If you've only got two slots, you may have problems, but usually the main time you need the third slot is if you're upgrading a machine and want to keep the old memory as well. And sometimes you've got a board that doesn't have enough address lines or has a BIOS that doesn't understand them (my home machine *says* it can use 3x256MB memory, but it looks like I'll have to flash a new BIOS to do it, and so far 192MB has been plenty.) :-)
If you don't have something else special to do, like FPGA, you might as well keep the old RAM - doesn't hurt, and more memory is always usable as long as it doesn't force you to a lower speed. I recently added 512MB to a 128MB maachine at work, giving 640MB. Bill Gates says that ought to be enough for anybody
Bill Stewart
New Fast-Compression-only CPR http://preview.tinyurl.com/dy575ks
Well, while I was doing my final year project at Department Of Computing, Imperial College London we have the actual card made by Chinese University of HK. Bascially it is just a matter of having a SDRAM contoller "programmed" onto the FPGA, and wired correctly(it uses Xilinx Virtex series of FPGA, and Xilinx has implemented a SDRAM controller on it - see their tech notes - their sites is down when I write this). Having done my project with FPGAs, I would say the problem with this thing is that it is very fiddly to program the thing - it requires the understanding of software as well as hardware. I also agreed with some comments above that it lacks interrupts on SDRAM bus - therefore it is even more difficult to program the card.
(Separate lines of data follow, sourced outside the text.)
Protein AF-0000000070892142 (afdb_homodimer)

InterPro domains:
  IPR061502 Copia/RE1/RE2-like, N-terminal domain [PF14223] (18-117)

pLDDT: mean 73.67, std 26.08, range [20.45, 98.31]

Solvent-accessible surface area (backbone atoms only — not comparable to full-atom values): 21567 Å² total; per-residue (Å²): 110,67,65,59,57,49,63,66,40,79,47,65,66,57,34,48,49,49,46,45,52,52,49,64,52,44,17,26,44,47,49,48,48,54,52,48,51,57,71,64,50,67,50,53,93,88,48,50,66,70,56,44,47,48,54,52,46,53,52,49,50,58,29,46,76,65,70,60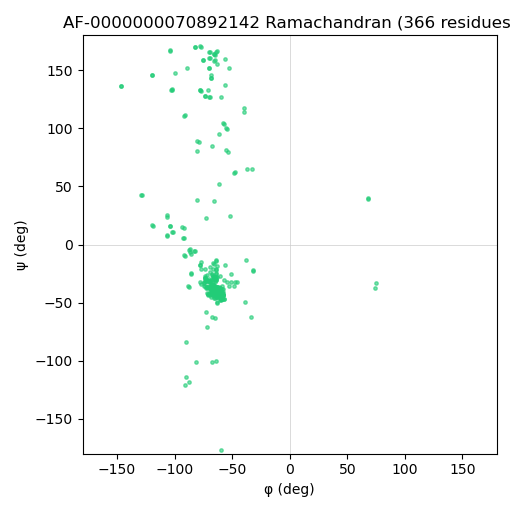,59,75,55,58,66,57,50,45,50,49,51,68,72,21,53,49,75,90,44,48,64,59,52,53,57,52,40,71,35,63,60,65,69,53,54,70,55,47,53,52,50,52,50,51,49,53,53,50,50,53,52,50,52,50,50,51,50,48,52,49,53,52,49,52,52,51,55,50,50,62,66,63,52,71,78,64,67,60,63,71,62,55,62,65,61,62,62,62,63,65,65,62,68,64,74,72,72,75,87,77,88,80,84,81,80,85,67,67,51,35,81,89,86,61,52,67,102,108,67,63,60,55,52,63,68,42,79,46,66,67,57,37,47,49,51,47,44,50,51,49,64,51,45,18,25,43,47,48,49,49,54,51,48,51,56,71,64,51,68,52,53,93,89,48,50,68,70,57,43,48,48,55,52,49,52,51,47,50,58,28,46,75,63,71,60,58,73,55,58,66,57,51,45,49,48,50,68,71,21,53,50,75,91,45,47,65,59,52,53,56,52,39,70,35,62,60,65,68,54,55,69,56,45,53,51,50,50,49,52,48,54,52,51,51,52,52,50,52,49,50,50,46,50,53,49,52,52,50,52,51,50,54,50,50,64,65,62,52,70,80,63,68,60,62,70,60,53,60,62,57,60,61,56,60,65,63,60,68,63,78,72,77,75,81,82,81,83,82,84,73,79,68,74,52,39,88,88,87,60,53,76,117

Radius of gyration: 50.82 Å; Cα contacts (8 Å, |Δi|>4): 190; chains: 2; bounding box: 85×163×128 Å

Secondary structure (DSSP, 8-state):
-HHHHHHT--SHHHHHHHHHHHHHHTSHHHHHHHHHHHHT----TT--HHHHHHHHHHHHHHHHHTT-PPPHHHHHHHHHHTS-GGGHHHHHHHHTSSSPPPHHHHHHHHHHHHHHHHHHHHHHHHHHHHHHHHHHHHHHS----SHHHHTTTTHHHHGGGT--------------B-TTT--B-/-HHHHHHT--SHHHHHHHHHHHHHHTSHHHHHHHHHHHHT----TT--HHHHHHHHHHHHHHHHHTT-PPPHHHHHHHHHHTS-GGGHHHHHHHHTSSSPPPHHHHHHHHHHHHHHHHHHHHHHHHHHHHHHHHHHHHHHS---TTHHHHTTHHHHHHHTTT----------------TTT-S--

Sequence (370 aa):
MVKSYILNVSDPTVAGEVLAKVYSRQTIANVLNFLDRLENIKMSEDMSVSTFMQHVNDLLNDLREINKLPSDIMVVHKILKNLLTKYENFVKILRAKKETPSLIRLVSRLHMEELEMSMRTRSTQEVLIFKIRNIMREKQRPFNGHKAFSTMNNINQRRIVSQQRFMGLGERHEGLVCYRCGKPGMVKSYILNVSDPTVAGEVLAKVYSRQTIANVLNFLDRLENIKMSEDMSVSTFMQHVNDLLNDLREINKLPSDIMVVHKILKNLLTKYENFVKILRAKKETPSLIRLVSRLHMEELEMSMRTRSTQEVLIFKIRNIMREKQRPFNGHKAFSTMNNINQRRIVSQQRFMGLGERHEGLVCYRCGKPG

Organism: Physcomitrium patens (NCBI:txid3218)

Foldseek 3Di:
DVVVVLVPPPDVVVSVVVVVVLVVCQDPVNLVVLVVCLQPQADDPPDDLVRSVVSNVVSQVSCVSNPNHDDQVVSVVSVLVHYDPVCVVVSVVQVPDDDDDGNVVVSVVSNVVSVVVVVVVVVVVVVVVVVVVVVVVVVPPPPCPPPVVPVVPPVPPPPPPPDPDDDDDDDDDDQPADVPVGHRD/DVVVVLVPPPDVVVSVVVVVVLVVCQDPVNLVVLVVCLQPQADDPPDDLVRSVVSNVVSQVSCVSNPNHDDQVVSVVSVLVHYDPVCVVVSVVQVPDDDDDGNVVVSVVSNVVSVVVVVVVVVVVVVVVVVVVVVVVVVPPPPCVPPVVPVVVPVPPVVPPDDPDDDDDDDDDDQPADPPPGHSD

Structure (mmCIF, N/CA/C/O backbone):
data_AF-0000000070892142-model_v1
#
loop_
_entity.id
_entity.type
_entity.pdbx_description
1 polymer 'CCHC-type domain-containing protein'
#
loop_
_atom_site.group_PDB
_atom_site.id
_atom_site.type_symbol
_atom_site.label_atom_id
_atom_site.label_alt_id
_atom_site.label_comp_id
_atom_site.label_asym_id
_atom_site.label_entity_id
_atom_site.label_seq_id
_atom_site.pdbx_PDB_ins_code
_atom_site.Cartn_x
_atom_site.Cartn_y
_atom_site.Cartn_z
_atom_site.occupancy
_atom_site.B_iso_or_equiv
_atom_site.auth_seq_id
_atom_site.auth_comp_id
_atom_site.auth_asym_id
_atom_site.auth_atom_id
_atom_site.pdbx_PDB_model_num
ATOM 1 N N . MET A 1 1 ? 20 -9.656 14.062 1 31.33 1 MET A N 1
ATOM 2 C CA . MET A 1 1 ? 21.172 -9.828 13.219 1 31.33 1 MET A CA 1
ATOM 3 C C . MET A 1 1 ? 22.062 -8.594 13.266 1 31.33 1 MET A C 1
ATOM 5 O O . MET A 1 1 ? 23.297 -8.703 13.242 1 31.33 1 MET A O 1
ATOM 9 N N . VAL A 1 2 ? 21.422 -7.465 13.523 1 37 2 VAL A N 1
ATOM 10 C CA . VAL A 1 2 ? 22.25 -6.27 13.641 1 37 2 VAL A CA 1
ATOM 11 C C . VAL A 1 2 ? 23.016 -6.301 14.961 1 37 2 VAL A C 1
ATOM 13 O O . VAL A 1 2 ? 24.109 -5.719 15.078 1 37 2 VAL A O 1
ATOM 16 N N . LYS A 1 3 ? 22.422 -6.887 15.891 1 44.59 3 LYS A N 1
ATOM 17 C CA . LYS A 1 3 ? 23.125 -6.953 17.172 1 44.59 3 LYS A CA 1
ATOM 18 C C . LYS A 1 3 ? 24.438 -7.715 17.047 1 44.59 3 LYS A C 1
ATOM 20 O O . LYS A 1 3 ? 25.438 -7.352 17.672 1 44.59 3 LYS A O 1
ATOM 25 N N . SER A 1 4 ? 24.25 -8.719 16.188 1 43.38 4 SER A N 1
ATOM 26 C CA . SER A 1 4 ? 25.453 -9.547 16.125 1 43.38 4 SER A CA 1
ATOM 27 C C . SER A 1 4 ? 26.594 -8.812 15.414 1 43.38 4 SER A C 1
ATOM 29 O O . SER A 1 4 ? 27.766 -9.117 15.641 1 43.38 4 SER A O 1
ATOM 31 N N . TYR A 1 5 ? 26.125 -7.961 14.422 1 43.91 5 TYR A N 1
ATOM 32 C CA . TYR A 1 5 ? 27.219 -7.293 13.719 1 43.91 5 TYR A CA 1
ATOM 33 C C . TYR A 1 5 ? 27.875 -6.242 14.609 1 43.91 5 TYR A C 1
ATOM 35 O O . TYR A 1 5 ? 29.078 -6 14.508 1 43.91 5 TYR A O 1
ATOM 43 N N . ILE A 1 6 ? 27.109 -5.703 15.43 1 49.44 6 ILE A N 1
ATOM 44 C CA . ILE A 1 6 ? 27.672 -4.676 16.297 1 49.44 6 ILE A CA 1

Anyway, PCI FPGA cards has always been available, and they are hugely expansive. But they are getting down in price. One of the problem of FPGA is that the speed of the chips are slow (depends on the complexity of the circuit, you can only clock it to around 1Ghz for very simple cores, lot slower for complex circuit) so consider the speed of microprocessor it is not worthwhile to use them in normal computer systems - but a new niche is open up in embedded market.
Notice the name of the university is right! Chinese name of the university suggested that the "Chinese" in the university name is actually means Chinese language, not China the country.